▶ **MATERIAL PROVIDED**:
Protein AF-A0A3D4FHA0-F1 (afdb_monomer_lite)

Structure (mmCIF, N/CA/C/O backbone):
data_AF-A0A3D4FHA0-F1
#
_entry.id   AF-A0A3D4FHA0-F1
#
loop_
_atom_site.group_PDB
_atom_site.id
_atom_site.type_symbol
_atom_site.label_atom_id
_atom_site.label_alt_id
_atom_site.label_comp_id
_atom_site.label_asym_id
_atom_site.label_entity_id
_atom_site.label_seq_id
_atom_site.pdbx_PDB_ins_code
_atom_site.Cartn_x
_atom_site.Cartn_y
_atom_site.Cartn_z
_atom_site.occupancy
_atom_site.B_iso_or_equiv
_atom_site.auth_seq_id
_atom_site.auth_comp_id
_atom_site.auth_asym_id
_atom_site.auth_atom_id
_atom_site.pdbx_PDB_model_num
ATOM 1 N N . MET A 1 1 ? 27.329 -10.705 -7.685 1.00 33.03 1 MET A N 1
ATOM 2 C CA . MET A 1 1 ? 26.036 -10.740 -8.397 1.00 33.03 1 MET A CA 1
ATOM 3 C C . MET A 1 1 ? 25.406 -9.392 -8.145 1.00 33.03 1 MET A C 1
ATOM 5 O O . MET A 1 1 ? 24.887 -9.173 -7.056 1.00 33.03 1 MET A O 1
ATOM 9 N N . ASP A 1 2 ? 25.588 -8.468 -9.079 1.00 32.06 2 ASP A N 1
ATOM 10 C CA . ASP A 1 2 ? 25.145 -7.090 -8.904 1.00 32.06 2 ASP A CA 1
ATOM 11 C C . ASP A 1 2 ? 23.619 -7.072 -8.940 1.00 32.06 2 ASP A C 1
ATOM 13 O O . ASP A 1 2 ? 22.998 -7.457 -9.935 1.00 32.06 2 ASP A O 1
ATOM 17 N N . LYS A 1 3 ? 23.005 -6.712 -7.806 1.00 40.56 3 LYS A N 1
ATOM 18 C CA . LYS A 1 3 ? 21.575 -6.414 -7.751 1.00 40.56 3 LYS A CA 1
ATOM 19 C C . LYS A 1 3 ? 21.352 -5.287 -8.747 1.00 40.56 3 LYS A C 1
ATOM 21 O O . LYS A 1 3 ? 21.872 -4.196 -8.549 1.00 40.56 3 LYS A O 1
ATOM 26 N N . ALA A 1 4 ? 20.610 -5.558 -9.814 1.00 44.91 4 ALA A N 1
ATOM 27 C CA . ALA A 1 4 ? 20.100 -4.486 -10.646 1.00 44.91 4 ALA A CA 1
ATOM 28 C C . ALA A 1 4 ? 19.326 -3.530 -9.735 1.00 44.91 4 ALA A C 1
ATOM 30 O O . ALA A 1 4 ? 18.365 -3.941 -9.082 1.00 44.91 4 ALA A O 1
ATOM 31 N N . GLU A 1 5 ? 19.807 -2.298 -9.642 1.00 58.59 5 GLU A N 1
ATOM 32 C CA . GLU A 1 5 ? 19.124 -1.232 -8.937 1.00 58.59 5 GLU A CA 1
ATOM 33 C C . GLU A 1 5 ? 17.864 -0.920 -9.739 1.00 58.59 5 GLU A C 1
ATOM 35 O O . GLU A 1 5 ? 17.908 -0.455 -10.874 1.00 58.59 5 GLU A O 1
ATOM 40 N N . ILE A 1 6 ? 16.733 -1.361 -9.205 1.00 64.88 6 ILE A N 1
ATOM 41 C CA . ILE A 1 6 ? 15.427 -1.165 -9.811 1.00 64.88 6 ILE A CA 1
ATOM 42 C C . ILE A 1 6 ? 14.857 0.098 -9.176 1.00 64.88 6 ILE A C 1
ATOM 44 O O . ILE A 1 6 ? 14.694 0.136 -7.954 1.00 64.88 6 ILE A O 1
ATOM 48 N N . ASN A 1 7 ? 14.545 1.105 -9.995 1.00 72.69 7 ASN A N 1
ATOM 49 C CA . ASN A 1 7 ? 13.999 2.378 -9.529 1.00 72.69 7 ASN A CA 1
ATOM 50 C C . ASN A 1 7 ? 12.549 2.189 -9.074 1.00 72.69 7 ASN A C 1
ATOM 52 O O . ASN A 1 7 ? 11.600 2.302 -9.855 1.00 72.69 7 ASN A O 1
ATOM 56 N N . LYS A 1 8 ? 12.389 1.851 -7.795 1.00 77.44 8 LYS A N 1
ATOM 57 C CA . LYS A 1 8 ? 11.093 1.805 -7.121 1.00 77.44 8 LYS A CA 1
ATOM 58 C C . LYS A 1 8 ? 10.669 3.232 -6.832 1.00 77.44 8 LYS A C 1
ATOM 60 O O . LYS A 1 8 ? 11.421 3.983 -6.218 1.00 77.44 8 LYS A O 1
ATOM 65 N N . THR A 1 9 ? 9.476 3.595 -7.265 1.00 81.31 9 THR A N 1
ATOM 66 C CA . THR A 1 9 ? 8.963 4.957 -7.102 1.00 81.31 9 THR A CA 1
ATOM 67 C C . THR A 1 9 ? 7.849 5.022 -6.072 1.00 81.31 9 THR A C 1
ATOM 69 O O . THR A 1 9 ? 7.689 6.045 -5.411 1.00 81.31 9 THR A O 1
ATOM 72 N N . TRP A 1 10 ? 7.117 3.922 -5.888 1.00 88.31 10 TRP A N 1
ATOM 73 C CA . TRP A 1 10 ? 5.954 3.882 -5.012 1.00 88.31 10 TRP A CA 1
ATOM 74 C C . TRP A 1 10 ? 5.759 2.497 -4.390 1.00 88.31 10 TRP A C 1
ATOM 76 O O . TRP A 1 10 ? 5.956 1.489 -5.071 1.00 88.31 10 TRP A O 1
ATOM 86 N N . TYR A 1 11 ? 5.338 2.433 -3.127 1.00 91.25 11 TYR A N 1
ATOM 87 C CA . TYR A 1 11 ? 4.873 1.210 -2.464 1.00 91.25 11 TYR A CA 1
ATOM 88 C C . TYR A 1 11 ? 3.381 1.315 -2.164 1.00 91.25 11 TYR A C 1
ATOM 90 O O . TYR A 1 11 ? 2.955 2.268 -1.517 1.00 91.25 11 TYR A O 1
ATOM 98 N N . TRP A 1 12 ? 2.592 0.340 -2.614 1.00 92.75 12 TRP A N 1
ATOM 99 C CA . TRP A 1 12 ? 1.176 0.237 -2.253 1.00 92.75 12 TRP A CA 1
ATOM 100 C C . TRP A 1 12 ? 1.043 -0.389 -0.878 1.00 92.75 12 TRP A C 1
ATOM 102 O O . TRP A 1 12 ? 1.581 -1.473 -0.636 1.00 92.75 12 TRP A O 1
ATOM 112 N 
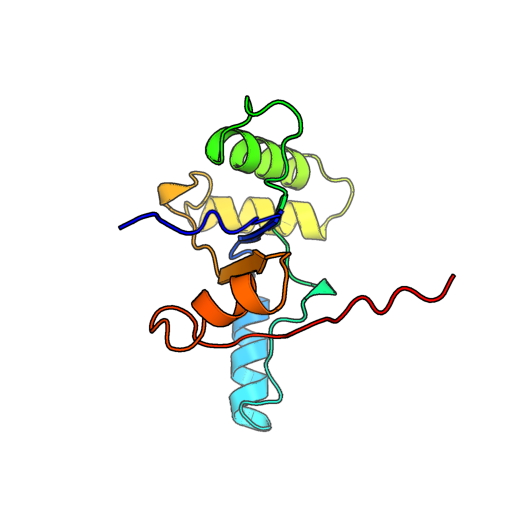N . ILE A 1 13 ? 0.320 0.292 0.002 1.00 93.94 13 ILE A N 1
ATOM 113 C CA . ILE A 1 13 ? 0.114 -0.127 1.382 1.00 93.94 13 ILE A CA 1
ATOM 114 C C . ILE A 1 13 ? -1.271 -0.751 1.503 1.00 93.94 13 ILE A C 1
ATOM 116 O O . ILE A 1 13 ? -2.243 -0.248 0.940 1.00 93.94 13 ILE A O 1
ATOM 120 N N . ASP A 1 14 ? -1.354 -1.851 2.247 1.00 92.75 14 ASP A N 1
ATOM 121 C CA . ASP A 1 14 ? -2.624 -2.473 2.603 1.00 92.75 14 ASP A CA 1
ATOM 122 C C . ASP A 1 14 ? -3.456 -1.544 3.497 1.00 92.75 14 ASP A C 1
ATOM 124 O O . ASP A 1 14 ? -3.278 -1.484 4.715 1.00 92.75 14 ASP A O 1
ATOM 128 N N . THR A 1 15 ? -4.338 -0.795 2.842 1.00 93.31 15 THR A N 1
ATOM 129 C CA . THR A 1 15 ? -5.216 0.236 3.409 1.00 93.31 15 THR A CA 1
ATOM 130 C C . THR A 1 15 ? -6.692 -0.131 3.273 1.00 93.31 15 THR A C 1
ATOM 132 O O . THR A 1 15 ? -7.553 0.698 3.558 1.00 93.31 15 THR A O 1
ATOM 135 N N . PHE A 1 16 ? -6.984 -1.365 2.850 1.00 90.44 16 PHE A N 1
ATOM 136 C CA . PHE A 1 16 ? -8.346 -1.835 2.647 1.00 90.44 16 PHE A CA 1
ATOM 137 C C . PHE A 1 16 ? -9.070 -2.015 3.977 1.00 90.44 16 PHE A C 1
ATOM 139 O O . PHE A 1 16 ? -8.567 -2.640 4.921 1.00 90.44 16 PHE A O 1
ATOM 146 N N . LEU A 1 17 ? -10.275 -1.467 4.014 1.00 91.81 17 LEU A N 1
ATOM 147 C CA . LEU A 1 17 ? -11.200 -1.591 5.122 1.00 91.81 17 LEU A CA 1
ATOM 148 C C . LEU A 1 17 ? -11.877 -2.963 5.067 1.00 91.81 17 LEU A C 1
ATOM 150 O O . LEU A 1 17 ? -11.962 -3.585 4.007 1.00 91.81 17 LEU A O 1
ATOM 154 N N . ASP A 1 18 ? -12.409 -3.436 6.192 1.00 90.69 18 ASP A N 1
ATOM 155 C CA . ASP A 1 18 ? -13.137 -4.713 6.207 1.00 90.69 18 ASP A CA 1
ATOM 156 C C . ASP A 1 18 ? -14.321 -4.725 5.220 1.00 90.69 18 ASP A C 1
ATOM 158 O O . ASP A 1 18 ? -14.541 -5.729 4.543 1.00 90.69 18 ASP A O 1
ATOM 162 N N . GLU A 1 19 ? -15.001 -3.588 5.038 1.00 90.88 19 GLU A N 1
ATOM 163 C CA . GLU A 1 19 ? -16.063 -3.413 4.032 1.00 90.88 19 GLU A CA 1
ATOM 164 C C . GLU A 1 19 ? -15.562 -3.576 2.583 1.00 90.88 19 GLU A C 1
ATOM 166 O O . GLU A 1 19 ? -16.280 -4.126 1.745 1.00 90.88 19 GLU A O 1
ATOM 171 N N . ASP A 1 20 ? -14.324 -3.163 2.282 1.00 90.31 20 ASP A N 1
ATOM 172 C CA . ASP A 1 20 ? -13.723 -3.367 0.959 1.00 90.31 20 ASP A CA 1
ATOM 173 C C . ASP A 1 20 ? -13.480 -4.859 0.723 1.00 90.31 20 ASP A C 1
ATOM 175 O O . ASP A 1 20 ? -13.789 -5.394 -0.341 1.00 90.31 20 ASP A O 1
ATOM 179 N N . ILE A 1 21 ? -12.970 -5.555 1.743 1.00 89.50 21 ILE A N 1
ATOM 180 C CA . ILE A 1 21 ? -12.709 -6.995 1.680 1.00 89.50 21 ILE A CA 1
ATOM 181 C C . ILE A 1 21 ? -14.011 -7.792 1.547 1.00 89.50 21 ILE A C 1
ATOM 183 O O . ILE A 1 21 ? -14.053 -8.776 0.807 1.00 89.50 21 ILE A O 1
ATOM 187 N N . GLU A 1 22 ? -15.071 -7.397 2.251 1.00 92.56 22 GLU A N 1
ATOM 188 C CA . GLU A 1 22 ? -16.399 -7.998 2.104 1.00 92.56 22 GLU A CA 1
ATOM 189 C C . GLU A 1 22 ? -16.945 -7.807 0.691 1.00 92.56 22 GLU A C 1
ATOM 191 O O . GLU A 1 22 ? -17.394 -8.774 0.075 1.00 92.56 22 GLU A O 1
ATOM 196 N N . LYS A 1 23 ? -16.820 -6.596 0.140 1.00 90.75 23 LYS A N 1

▶ **YOUR ASSIGNMENT**: Only one thing belongs in the reply: the exact lines of the listing above, from the one with "ATOM 166 O O" through its last line.

▶ **ANSWER SECTION**:
ATOM 166 O O . GLU A 1 19 ? -16.280 -4.126 1.745 1.00 90.88 19 GLU A O 1
ATOM 171 N N . ASP A 1 20 ? -14.324 -3.163 2.282 1.00 90.31 20 ASP A N 1
ATOM 172 C CA . ASP A 1 20 ? -13.723 -3.367 0.959 1.00 90.31 20 ASP A CA 1
ATOM 173 C C . ASP A 1 20 ? -13.480 -4.859 0.723 1.00 90.31 20 ASP A C 1
ATOM 175 O O . ASP A 1 20 ? -13.789 -5.394 -0.341 1.00 90.31 20 ASP A O 1
ATOM 179 N N . ILE A 1 21 ? -12.970 -5.555 1.743 1.00 89.50 21 ILE A N 1
ATOM 180 C CA . ILE A 1 21 ? -12.709 -6.995 1.680 1.00 89.50 21 ILE A CA 1
ATOM 181 C C . ILE A 1 21 ? -14.011 -7.792 1.547 1.00 89.50 21 ILE A C 1
ATOM 183 O O . ILE A 1 21 ? -14.053 -8.776 0.807 1.00 89.50 21 ILE A O 1
ATOM 187 N N . GLU A 1 22 ? -15.071 -7.397 2.251 1.00 92.56 22 GLU A N 1
ATOM 188 C CA . GLU A 1 22 ? -16.399 -7.998 2.104 1.00 92.56 22 GLU A CA 1
ATOM 189 C C . GLU A 1 22 ? -16.945 -7.807 0.691 1.00 92.56 22 GLU A C 1
ATOM 191 O O . GLU A 1 22 ? -17.394 -8.774 0.075 1.00 92.56 22 GLU A O 1
ATOM 196 N N . LYS A 1 23 ? -16.820 -6.596 0.140 1.00 90.75 23 LYS A N 1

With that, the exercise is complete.